══ RECORDS TO PROCESS
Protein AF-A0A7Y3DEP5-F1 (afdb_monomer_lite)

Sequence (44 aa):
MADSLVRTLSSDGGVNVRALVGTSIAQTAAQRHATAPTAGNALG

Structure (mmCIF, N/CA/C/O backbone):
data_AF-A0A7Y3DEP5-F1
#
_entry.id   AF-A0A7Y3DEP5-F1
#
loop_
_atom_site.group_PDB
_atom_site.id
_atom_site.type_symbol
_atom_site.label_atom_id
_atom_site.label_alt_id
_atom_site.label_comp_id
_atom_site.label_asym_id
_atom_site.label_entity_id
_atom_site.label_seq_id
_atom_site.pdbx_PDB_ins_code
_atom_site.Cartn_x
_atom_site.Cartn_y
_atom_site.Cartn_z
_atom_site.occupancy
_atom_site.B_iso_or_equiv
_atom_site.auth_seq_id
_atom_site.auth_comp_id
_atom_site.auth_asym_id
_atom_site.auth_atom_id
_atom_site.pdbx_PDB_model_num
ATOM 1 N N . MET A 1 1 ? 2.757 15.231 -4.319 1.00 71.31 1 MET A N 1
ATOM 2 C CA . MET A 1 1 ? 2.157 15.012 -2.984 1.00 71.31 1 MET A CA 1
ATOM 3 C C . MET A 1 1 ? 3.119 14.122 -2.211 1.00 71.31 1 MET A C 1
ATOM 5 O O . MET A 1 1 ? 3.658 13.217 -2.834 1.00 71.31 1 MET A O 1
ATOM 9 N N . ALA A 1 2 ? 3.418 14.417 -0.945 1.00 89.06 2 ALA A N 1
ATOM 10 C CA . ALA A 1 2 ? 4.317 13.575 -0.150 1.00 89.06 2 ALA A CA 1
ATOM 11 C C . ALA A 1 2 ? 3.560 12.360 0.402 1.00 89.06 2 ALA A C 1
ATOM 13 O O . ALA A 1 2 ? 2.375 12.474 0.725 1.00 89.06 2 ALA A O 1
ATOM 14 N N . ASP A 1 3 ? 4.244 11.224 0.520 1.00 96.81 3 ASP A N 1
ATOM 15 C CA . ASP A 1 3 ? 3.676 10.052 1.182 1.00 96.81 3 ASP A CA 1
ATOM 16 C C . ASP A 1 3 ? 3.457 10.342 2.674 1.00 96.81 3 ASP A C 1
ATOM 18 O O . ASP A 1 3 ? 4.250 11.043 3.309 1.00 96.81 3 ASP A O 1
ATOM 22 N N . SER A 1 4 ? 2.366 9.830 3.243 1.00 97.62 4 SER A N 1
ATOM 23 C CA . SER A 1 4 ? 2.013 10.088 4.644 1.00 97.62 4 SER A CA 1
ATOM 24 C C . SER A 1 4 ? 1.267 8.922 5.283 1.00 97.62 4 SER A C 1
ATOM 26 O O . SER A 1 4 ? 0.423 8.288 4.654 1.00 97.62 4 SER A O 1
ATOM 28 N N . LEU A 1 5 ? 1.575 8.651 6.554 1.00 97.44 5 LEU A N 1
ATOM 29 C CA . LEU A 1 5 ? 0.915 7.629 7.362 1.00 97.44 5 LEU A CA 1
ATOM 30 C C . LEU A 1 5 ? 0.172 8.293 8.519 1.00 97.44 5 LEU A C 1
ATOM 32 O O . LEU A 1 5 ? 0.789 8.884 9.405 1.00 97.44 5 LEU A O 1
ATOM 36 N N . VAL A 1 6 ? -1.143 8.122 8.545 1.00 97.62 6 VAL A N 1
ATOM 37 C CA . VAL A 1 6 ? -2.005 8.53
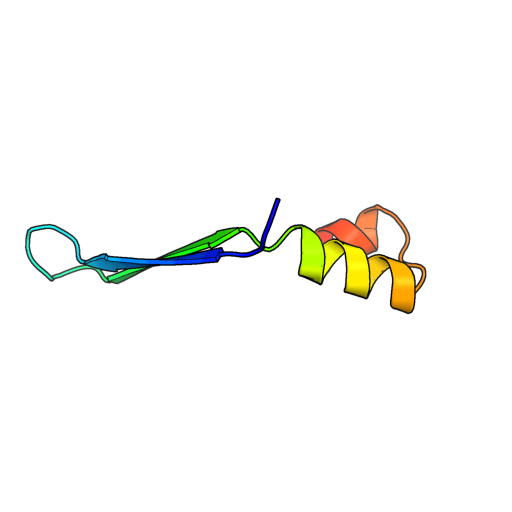6 9.649 1.00 97.62 6 VAL A CA 1
ATOM 38 C C . VAL A 1 6 ? -2.334 7.315 10.495 1.00 97.62 6 VAL A C 1
ATOM 40 O O . VAL A 1 6 ? -2.691 6.252 9.984 1.00 97.62 6 VAL A O 1
ATOM 43 N N . ARG A 1 7 ? -2.206 7.468 11.812 1.00 97.81 7 ARG A N 1
ATOM 44 C CA . ARG A 1 7 ? -2.597 6.460 12.798 1.00 97.81 7 ARG A CA 1
ATOM 45 C C . ARG A 1 7 ? -3.616 7.086 13.723 1.00 97.81 7 ARG A C 1
ATOM 47 O O . ARG A 1 7 ? -3.397 8.192 14.208 1.00 97.81 7 ARG A O 1
ATOM 54 N N . THR A 1 8 ? -4.703 6.378 13.968 1.00 97.00 8 THR A N 1
ATOM 55 C CA . THR A 1 8 ? -5.743 6.840 14.877 1.00 97.00 8 THR A CA 1
ATOM 56 C C . THR A 1 8 ? -6.348 5.670 15.641 1.00 97.00 8 THR A C 1
ATOM 58 O O . THR A 1 8 ? -6.172 4.504 15.278 1.00 97.00 8 THR A O 1
ATOM 61 N N . LEU A 1 9 ? -7.033 5.996 16.728 1.00 97.56 9 LEU A N 1
ATOM 62 C CA . LEU A 1 9 ? -7.840 5.076 17.514 1.00 97.56 9 LEU A CA 1
ATOM 63 C C . LEU A 1 9 ? -9.303 5.499 17.371 1.00 97.56 9 LEU A C 1
ATOM 65 O O . LEU A 1 9 ? -9.596 6.689 17.237 1.00 97.56 9 LEU A O 1
ATOM 69 N N . SER A 1 10 ? -10.222 4.536 17.391 1.00 94.75 10 SER A N 1
ATOM 70 C CA . SER A 1 10 ? -11.642 4.841 17.561 1.00 94.75 10 SER A CA 1
ATOM 71 C C . SER A 1 10 ? -11.870 5.571 18.884 1.00 94.75 10 SER A C 1
ATOM 73 O O . SER A 1 10 ? -11.065 5.485 19.811 1.00 94.75 10 SER A O 1
ATOM 75 N N . SER A 1 11 ? -12.980 6.298 18.985 1.00 94.50 11 SER A N 1
ATOM 76 C CA . SER A 1 11 ? -13.308 7.098 20.172 1.00 94.50 11 SER A CA 1
ATOM 77 C C . SER A 1 11 ? -13.401 6.281 21.464 1.00 94.50 11 SER A C 1
ATOM 79 O O . SER A 1 11 ? -13.173 6.819 22.541 1.00 94.50 11 SER A O 1
ATOM 81 N N . ASP A 1 12 ? -13.729 4.993 21.361 1.00 95.94 12 ASP A N 1
ATOM 82 C CA . ASP A 1 12 ? -13.784 4.036 22.471 1.00 95.94 12 ASP A CA 1
ATOM 83 C C . ASP A 1 12 ? -12.456 3.287 22.703 1.00 95.94 12 ASP A C 1
ATOM 85 O O . ASP A 1 1
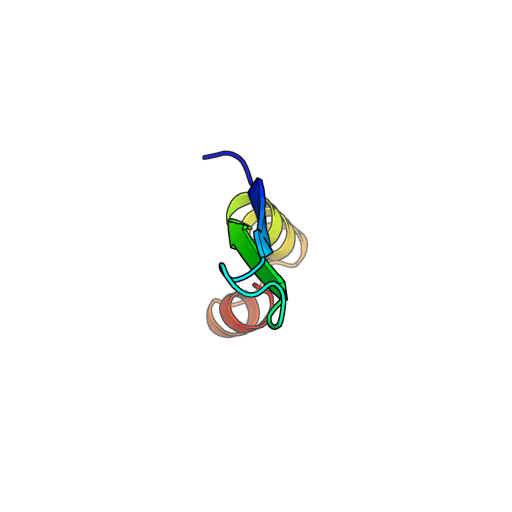2 ? -12.356 2.467 23.611 1.00 95.94 12 ASP A O 1
ATOM 89 N N . GLY A 1 13 ? -11.432 3.543 21.881
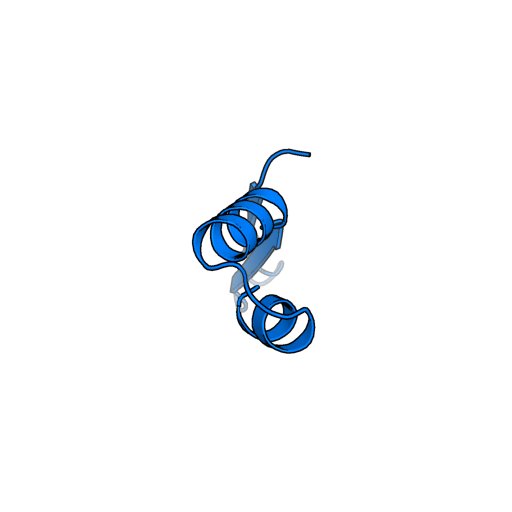 1.00 94.62 13 GLY A N 1
ATOM 90 C CA . GLY A 1 13 ? -10.125 2.890 21.944 1.00 94.62 13 GLY A CA 1
ATOM 91 C C . GLY A 1 13 ? -10.105 1.425 21.493 1.00 94.62 13 GLY A C 1
ATOM 92 O O . GLY A 1 13 ? -9.035 0.816 21.500 1.00 94.62 13 GLY A O 1
ATOM 93 N N . GLY A 1 14 ? -11.245 0.855 21.087 1.00 97.38 14 GLY A N 1
ATOM 94 C CA . GLY A 1 14 ? -11.365 -0.559 20.719 1.00 97.38 14 GLY A CA 1
ATOM 95 C C . GLY A 1 14 ? -10.787 -0.908 19.344 1.00 97.38 14 GLY A C 1
ATOM 96 O O . GLY A 1 14 ? -10.479 -2.071 19.083 1.00 97.38 14 GLY A O 1
ATOM 97 N N . VAL A 1 15 ? -10.610 0.082 18.463 1.00 97.31 15 VAL A N 1
ATOM 98 C CA . VAL A 1 15 ? -10.150 -0.108 17.081 1.00 97.31 15 VAL A CA 1
ATOM 99 
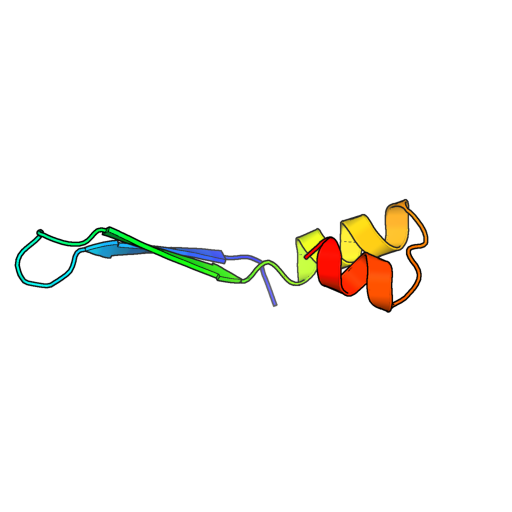C C . VAL A 1 15 ? -8.945 0.779 16.788 1.00 97.31 15 VAL A C 1
ATOM 101 O O . VAL A 1 15 ? -8.967 1.987 17.010 1.00 97.31 15 VAL A O 1
ATOM 104 N N . ASN A 1 16 ? -7.896 0.184 16.221 1.00 97.38 16 ASN A N 1
ATOM 105 C CA . ASN A 1 16 ? -6.727 0.895 15.704 1.00 97.38 16 ASN A CA 1
ATOM 106 C C . ASN A 1 16 ? -6.827 1.004 14.179 1.00 97.38 16 ASN A C 1
ATOM 108 O O . ASN A 1 16 ? -6.894 -0.015 13.492 1.00 97.38 16 ASN A O 1
ATOM 112 N N . VAL A 1 17 ? -6.817 2.227 13.650 1.00 97.12 17 VAL A N 1
ATOM 113 C CA . VAL A 1 17 ? -6.914 2.495 12.211 1.00 97.12 17 VAL A CA 1
ATOM 114 C C . VAL A 1 17 ? -5.605 3.091 11.708 1.00 97.12 17 VAL A C 1
ATOM 116 O O . VAL A 1 17 ? -5.026 3.995 12.316 1.00 97.12 17 VAL A O 1
ATOM 119 N N . ARG A 1 18 ? -5.144 2.592 10.559 1.00 97.62 18 ARG A N 1
ATOM 120 C CA . ARG A 1 18 ? -3.949 3.075 9.863 1.00 97.62 18 ARG A CA 1
ATOM 121 C C . ARG A 1 18 ? -4.313 3.394 8.420 1.00 97.62 18 ARG A C 1
ATOM 123 O O . ARG A 1 18 ? -4.815 2.523 7.720 1.00 97.62 18 ARG A O 1
ATOM 130 N N . ALA A 1 19 ? -4.046 4.621 7.990 1.00 96.31 19 ALA A N 1
ATOM 131 C CA . ALA A 1 19 ? -4.288 5.076 6.625 1.00 96.31 19 ALA A CA 1
ATOM 132 C C . ALA A 1 19 ? -2.982 5.593 6.017 1.00 96.31 19 ALA A C 1
ATOM 134 O O . ALA A 1 19 ? -2.298 6.412 6.631 1.00 96.31 19 ALA A O 1
ATOM 135 N N . LEU A 1 20 ? -2.630 5.103 4.829 1.00 96.56 20 LEU A N 1
ATOM 136 C CA . LEU A 1 20 ? -1.391 5.433 4.128 1.00 96.56 20 LEU A CA 1
ATOM 137 C C . LEU A 1 20 ? -1.714 6.070 2.774 1.00 96.56 20 LEU A C 1
ATOM 139 O O . LEU A 1 20 ? -2.438 5.489 1.971 1.00 96.56 20 LEU A O 1
ATOM 143 N N . VAL A 1 21 ? -1.118 7.229 2.504 1.00 97.19 21 VAL A N 1
ATOM 144 C CA . VAL A 1 21 ? -0.949 7.758 1.147 1.00 97.19 21 VAL A CA 1
ATOM 145 C C . VAL A 1 21 ? 0.452 7.354 0.693 1.00 97.19 21 VAL A C 1
ATOM 147 O O . VAL A 1 21 ? 1.428 7.863 1.238 1.00 97.19 21
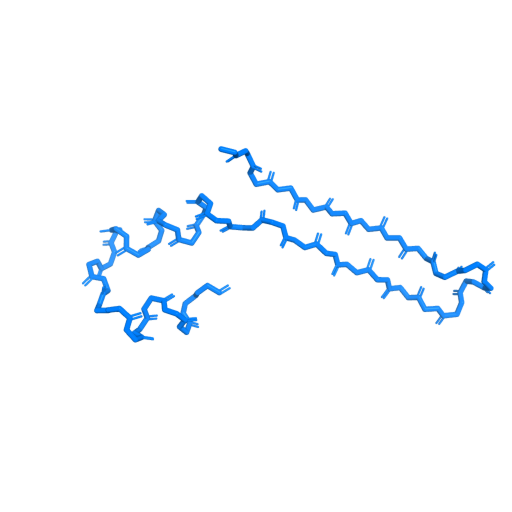 VAL A O 1
ATOM 150 N N . GLY A 1 22 ? 0.544 6.407 -0.243 1.00 95.94 22 GLY A N 1
ATOM 151 C CA . GLY A 1 22 ? 1.803 5.800 -0.706 1.00 95.94 22 GLY A CA 1
ATOM 152 C C . GLY A 1 22 ? 2.067 5.965 -2.205 1.00 95.94 22 GLY A C 1
ATOM 153 O O . GLY A 1 22 ? 2.717 5.123 -2.819 1.00 95.94 22 GLY A O 1
ATOM 154 N N . THR A 1 23 ? 1.518 7.006 -2.834 1.00 95.69 23 THR A N 1
ATOM 155 C CA . THR A 1 23 ? 1.605 7.191 -4.289 1.00 95.69 23 THR A CA 1
ATOM 156 C C . THR A 1 23 ? 3.049 7.329 -4.774 1.00 95.69 23 THR A C 1
ATOM 158 O O . THR A 1 23 ? 3.397 6.758 -5.805 1.00 95.69 23 THR A O 1
ATOM 161 N N . SER A 1 24 ? 3.901 8.063 -4.049 1.00 96.19 24 SER A N 1
ATOM 162 C CA . SER A 1 24 ? 5.264 8.353 -4.507 1.00 96.19 24 SER A CA 1
ATOM 163 C C . SER A 1 24 ? 6.173 7.123 -4.398 1.00 96.19 24 SER A C 1
ATOM 165 O O . SER A 1 24 ? 6.932 6.825 -5.327 1.00 96.19 24 SER A O 1
ATOM 167 N N . ILE A 1 25 ? 6.039 6.349 -3.316 1.00 95.81 25 ILE A N 1
ATOM 168 C CA . ILE A 1 25 ? 6.781 5.102 -3.121 1.00 95.81 25 ILE A CA 1
ATOM 169 C C . ILE A 1 25 ? 6.339 4.016 -4.112 1.00 95.81 25 ILE A C 1
ATOM 171 O O . ILE A 1 25 ? 7.200 3.377 -4.720 1.00 95.81 25 ILE A O 1
ATOM 175 N N . ALA A 1 26 ? 5.031 3.873 -4.364 1.00 95.62 26 ALA A N 1
ATOM 176 C CA . ALA A 1 26 ? 4.507 2.929 -5.352 1.00 95.62 26 ALA A CA 1
ATOM 177 C C . ALA A 1 26 ? 4.956 3.296 -6.776 1.00 95.62 26 ALA A C 1
ATOM 179 O O . ALA A 1 26 ? 5.440 2.440 -7.518 1.00 95.62 26 ALA A O 1
AT
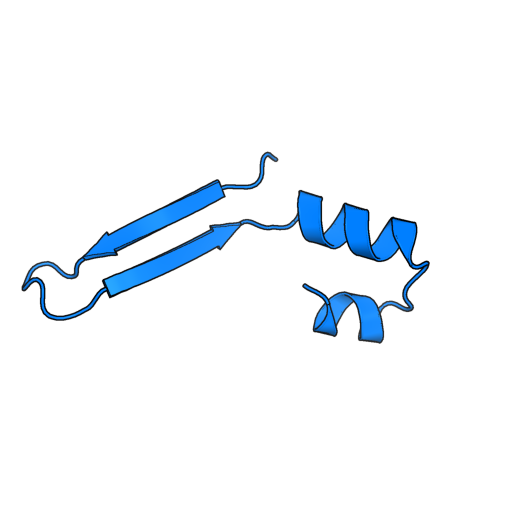OM 180 N N . GLN A 1 27 ? 4.898 4.584 -7.138 1.00 94.56 27 GLN A N 1
ATOM 181 C CA . GLN A 1 27 ? 5.390 5.074 -8.429 1.00 94.56 27 GLN A CA 1
ATOM 182 C C . GLN A 1 27 ? 6.892 4.812 -8.604 1.00 94.56 27 GLN A C 1
ATOM 184 O O . GLN A 1 27 ? 7.321 4.352 -9.663 1.00 94.56 27 GLN A O 1
ATOM 189 N N . THR A 1 28 ? 7.691 5.066 -7.565 1.00 95.38 28 THR A N 1
ATOM 190 C CA . THR A 1 28 ? 9.141 4.824 -7.594 1.00 95.38 28 THR A CA 1
ATOM 191 C C . THR A 1 28 ? 9.448 3.338 -7.786 1.00 95.38 28 THR A C 1
ATOM 193 O O . THR A 1 28 ? 10.331 2.985 -8.569 1.00 95.38 28 THR A O 1
ATOM 196 N N . ALA A 1 29 ? 8.717 2.452 -7.107 1.00 95.75 29 ALA A N 1
ATOM 197 C CA . ALA A 1 29 ? 8.884 1.011 -7.257 1.00 95.75 29 ALA A CA 1
ATOM 198 C C . ALA A 1 29 ? 8.482 0.534 -8.666 1.00 95.75 29 ALA A C 1
ATOM 200 O O . ALA A 1 29 ? 9.251 -0.180 -9.311 1.00 95.75 29 ALA A O 1
ATOM 201 N N . ALA A 1 30 ? 7.344 1.002 -9.185 1.00 95.75 30 ALA A N 1
ATOM 202 C CA . ALA A 1 30 ? 6.885 0.685 -10.537 1.00 95.75 30 ALA A CA 1
ATOM 203 C C . ALA A 1 30 ? 7.899 1.114 -11.614 1.00 95.75 30 ALA A C 1
ATOM 205 O O . ALA A 1 30 ? 8.178 0.352 -12.541 1.00 95.75 30 ALA A O 1
ATOM 206 N N . GLN A 1 31 ? 8.505 2.299 -11.466 1.00 94.56 31 GLN A N 1
ATOM 207 C CA . GLN A 1 31 ? 9.557 2.789 -12.364 1.00 94.56 31 GLN A CA 1
ATOM 208 C C . GLN A 1 31 ? 10.827 1.936 -12.294 1.00 94.56 31 GLN A C 1
ATOM 210 O O . GLN A 1 31 ? 11.379 1.578 -13.332 1.00 94.56 31 GLN A O 1
ATOM 215 N N . ARG A 1 32 ? 11.279 1.575 -11.084 1.00 97.06 32 ARG A N 1
ATOM 216 C CA . ARG A 1 32 ? 12.485 0.750 -10.886 1.00 97.06 32 ARG A CA 1
ATOM 217 C C . ARG A 1 32 ? 12.360 -0.642 -11.494 1.00 97.06 32 ARG A C 1
ATOM 219 O O . ARG A 1 32 ? 13.355 -1.191 -11.953 1.00 97.06 32 ARG A O 1
ATOM 226 N N . HIS A 1 33 ? 11.154 -1.197 -11.488 1.00 95.88 33 HIS A N 1
ATOM 227 C CA . HIS A 1 33 ? 10.891 -2.552 -11.966 1.00 95.88 33 HIS A CA 1
ATOM 228 C C . HIS A 1 33 ? 10.199 -2.598 -13.334 1.00 95.88 33 HIS A C 1
ATOM 230 O O . HIS A 1 33 ? 9.841 -3.684 -13.781 1.00 95.88 33 HIS A O 1
ATOM 236 N N . ALA A 1 34 ? 10.017 -1.445 -13.994 1.00 95.31 34 ALA A N 1
ATOM 237 C CA . ALA A 1 34 ? 9.331 -1.311 -15.282 1.00 95.31 34 ALA A CA 1
ATOM 238 C C . ALA A 1 34 ? 8.021 -2.123 -15.351 1.00 95.31 34 ALA A C 1
ATOM 240 O O . ALA A 1 34 ? 7.752 -2.832 -16.323 1.00 95.31 34 ALA A O 1
ATOM 241 N N . THR A 1 35 ? 7.217 -2.069 -14.286 1.00 94.25 35 THR A N 1
ATOM 242 C CA . THR A 1 35 ? 6.042 -2.936 -14.151 1.00 94.25 35 THR A CA 1
ATOM 243 C C . THR A 1 35 ? 4.967 -2.579 -15.169 1.00 94.25 35 THR A C 1
ATOM 245 O O . THR A 1 35 ? 4.620 -1.408 -15.327 1.00 94.25 35 THR A O 1
ATOM 248 N N . ALA A 1 36 ? 4.361 -3.594 -15.789 1.00 94.00 36 ALA A N 1
ATOM 249 C CA . ALA A 1 36 ? 3.126 -3.413 -16.546 1.00 94.00 36 ALA A CA 1
ATOM 250 C C . ALA A 1 36 ? 2.011 -2.841 -15.639 1.00 94.00 36 ALA A C 1
ATOM 252 O O . ALA A 1 36 ? 2.031 -3.100 -14.433 1.00 94.00 36 ALA A O 1
ATOM 253 N N . PRO A 1 37 ? 1.008 -2.123 -16.178 1.00 90.38 37 PRO A N 1
ATOM 254 C CA . PRO A 1 37 ? -0.007 -1.440 -15.366 1.00 90.38 37 PRO A CA 1
ATOM 255 C C . PRO A 1 37 ? -0.731 -2.345 -14.359 1.00 90.38 37 PRO A C 1
ATOM 257 O O . PRO A 1 37 ? -0.949 -1.963 -13.215 1.00 90.38 37 PRO A O 1
ATOM 260 N N . THR A 1 38 ? -1.052 -3.577 -14.756 1.00 95.19 38 THR A N 1
ATOM 261 C CA . THR A 1 38 ? -1.701 -4.564 -13.881 1.00 95.19 38 THR A CA 1
ATOM 262 C C . THR A 1 38 ? -0.804 -4.999 -12.724 1.00 95.19 38 THR A C 1
ATOM 264 O O . THR A 1 38 ? -1.268 -5.084 -11.591 1.00 95.19 38 THR A O 1
ATOM 267 N N . ALA A 1 39 ? 0.485 -5.223 -12.988 1.00 91.56 39 ALA A N 1
ATOM 268 C CA . ALA A 1 39 ? 1.471 -5.544 -11.961 1.00 91.56 39 ALA A CA 1
ATOM 269 C C . ALA A 1 39 ? 1.752 -4.340 -11.045 1.00 91.56 39 ALA A C 1
ATOM 271 O O . ALA A 1 39 ? 1.921 -4.521 -9.846 1.00 91.56 39 ALA A O 1
ATOM 272 N N . GLY A 1 40 ? 1.737 -3.118 -11.586 1.00 92.38 40 GLY A N 1
ATOM 273 C CA . GLY A 1 40 ? 1.863 -1.883 -10.808 1.00 92.38 40 GLY A CA 1
ATOM 274 C C . GLY A 1 40 ? 0.705 -1.676 -9.827 1.00 92.38 40 GLY A C 1
ATOM 275 O O . GLY A 1 40 ? 0.935 -1.275 -8.693 1.00 92.38 40 GLY A O 1
ATOM 276 N N . ASN A 1 41 ? -0.522 -2.026 -10.223 1.00 93.00 41 ASN A N 1
ATOM 277 C CA . ASN A 1 41 ? -1.689 -1.958 -9.336 1.00 93.00 41 ASN A CA 1
ATOM 278 C C . ASN A 1 41 ? -1.634 -2.974 -8.189 1.00 93.00 41 ASN A C 1
ATOM 280 O O . ASN A 1 41 ? -2.153 -2.691 -7.121 1.00 93.00 41 ASN A O 1
ATOM 284 N N . ALA A 1 42 ? -1.054 -4.155 -8.416 1.00 92.81 42 ALA A N 1
ATOM 285 C CA . ALA A 1 42 ? -0.868 -5.156 -7.363 1.00 92.81 42 ALA A CA 1
ATOM 286 C C . ALA A 1 42 ? 0.340 -4.854 -6.457 1.00 92.81 42 ALA A C 1
ATOM 288 O O . ALA A 1 42 ? 0.432 -5.390 -5.357 1.00 92.81 42 ALA A O 1
ATOM 289 N N . LEU A 1 43 ? 1.287 -4.048 -6.947 1.00 90.88 43 LEU A N 1
ATOM 290 C CA . LEU A 1 43 ? 2.471 -3.611 -6.211 1.00 90.88 43 LEU A CA 1
ATOM 291 C C . LEU A 1 43 ? 2.157 -2.504 -5.193 1.00 90.88 43 LEU A C 1
ATOM 293 O O . LEU A 1 43 ? 2.799 -2.465 -4.144 1.00 90.88 43 LEU A O 1
ATOM 297 N N . GLY A 1 44 ? 1.250 -1.585 -5.541 1.00 89.12 44 GLY A N 1
ATOM 298 C CA . GLY A 1 44 ? 0.796 -0.492 -4.671 1.00 89.12 44 GLY A CA 1
ATOM 299 C C . GLY A 1 44 ? -0.205 -0.952 -3.624 1.00 89.12 44 GLY A C 1
ATOM 300 O O . GLY A 1 44 ? -0.134 -0.405 -2.501 1.00 89.12 44 GLY A O 1
#

Radius of gyration: 14.49 Å; chains: 1; bounding box: 26×21×39 Å

pLDDT: mean 94.68, std 4.22, range [71.31, 97.81]

Secondary structure (DSSP, 8-state):
---EEEEEE-TTS--EEEEEE-HHHHHHHHHHTT--HHHHHHH-

Foldseek 3Di:
DDKDKDWDAPPVNPDIDIDIDCVVVLVVVCVVVVDDPVVSVVSD
════
PROBLEM REQUIREMENTS >>
After locating the line holding "ATOM 208 C C" above, output exactly that line and every line after it through the line holding "ATOM 230 O O". Include nothing else.

TASK SOLUTION >>
ATOM 208 C C . GLN A 1 31 ? 10.827 1.936 -12.294 1.00 94.56 31 GLN A C 1
ATOM 210 O O . GLN A 1 31 ? 11.379 1.578 -13.332 1.00 94.56 31 GLN A O 1
ATOM 215 N N . ARG A 1 32 ? 11.279 1.575 -11.084 1.00 97.06 32 ARG A N 1
ATOM 216 C CA . ARG A 1 32 ? 12.485 0.750 -10.886 1.00 97.06 32 ARG A CA 1
ATOM 217 C C . ARG A 1 32 ? 12.360 -0.642 -11.494 1.00 97.06 32 ARG A C 1
ATOM 219 O O . ARG A 1 32 ? 13.355 -1.191 -11.953 1.00 97.06 32 ARG A O 1
ATOM 226 N N . HIS A 1 33 ? 11.154 -1.197 -11.488 1.00 95.88 33 HIS A N 1
ATOM 227 C CA . HIS A 1 33 ? 10.891 -2.552 -11.966 1.00 95.88 33 HIS A CA 1
ATOM 228 C C . HIS A 1 33 ? 10.199 -2.598 -13.334 1.00 95.88 33 HIS A C 1
ATOM 230 O O . HIS A 1 33 ? 9.841 -3.684 -13.781 1.00 95.88 33 HIS A O 1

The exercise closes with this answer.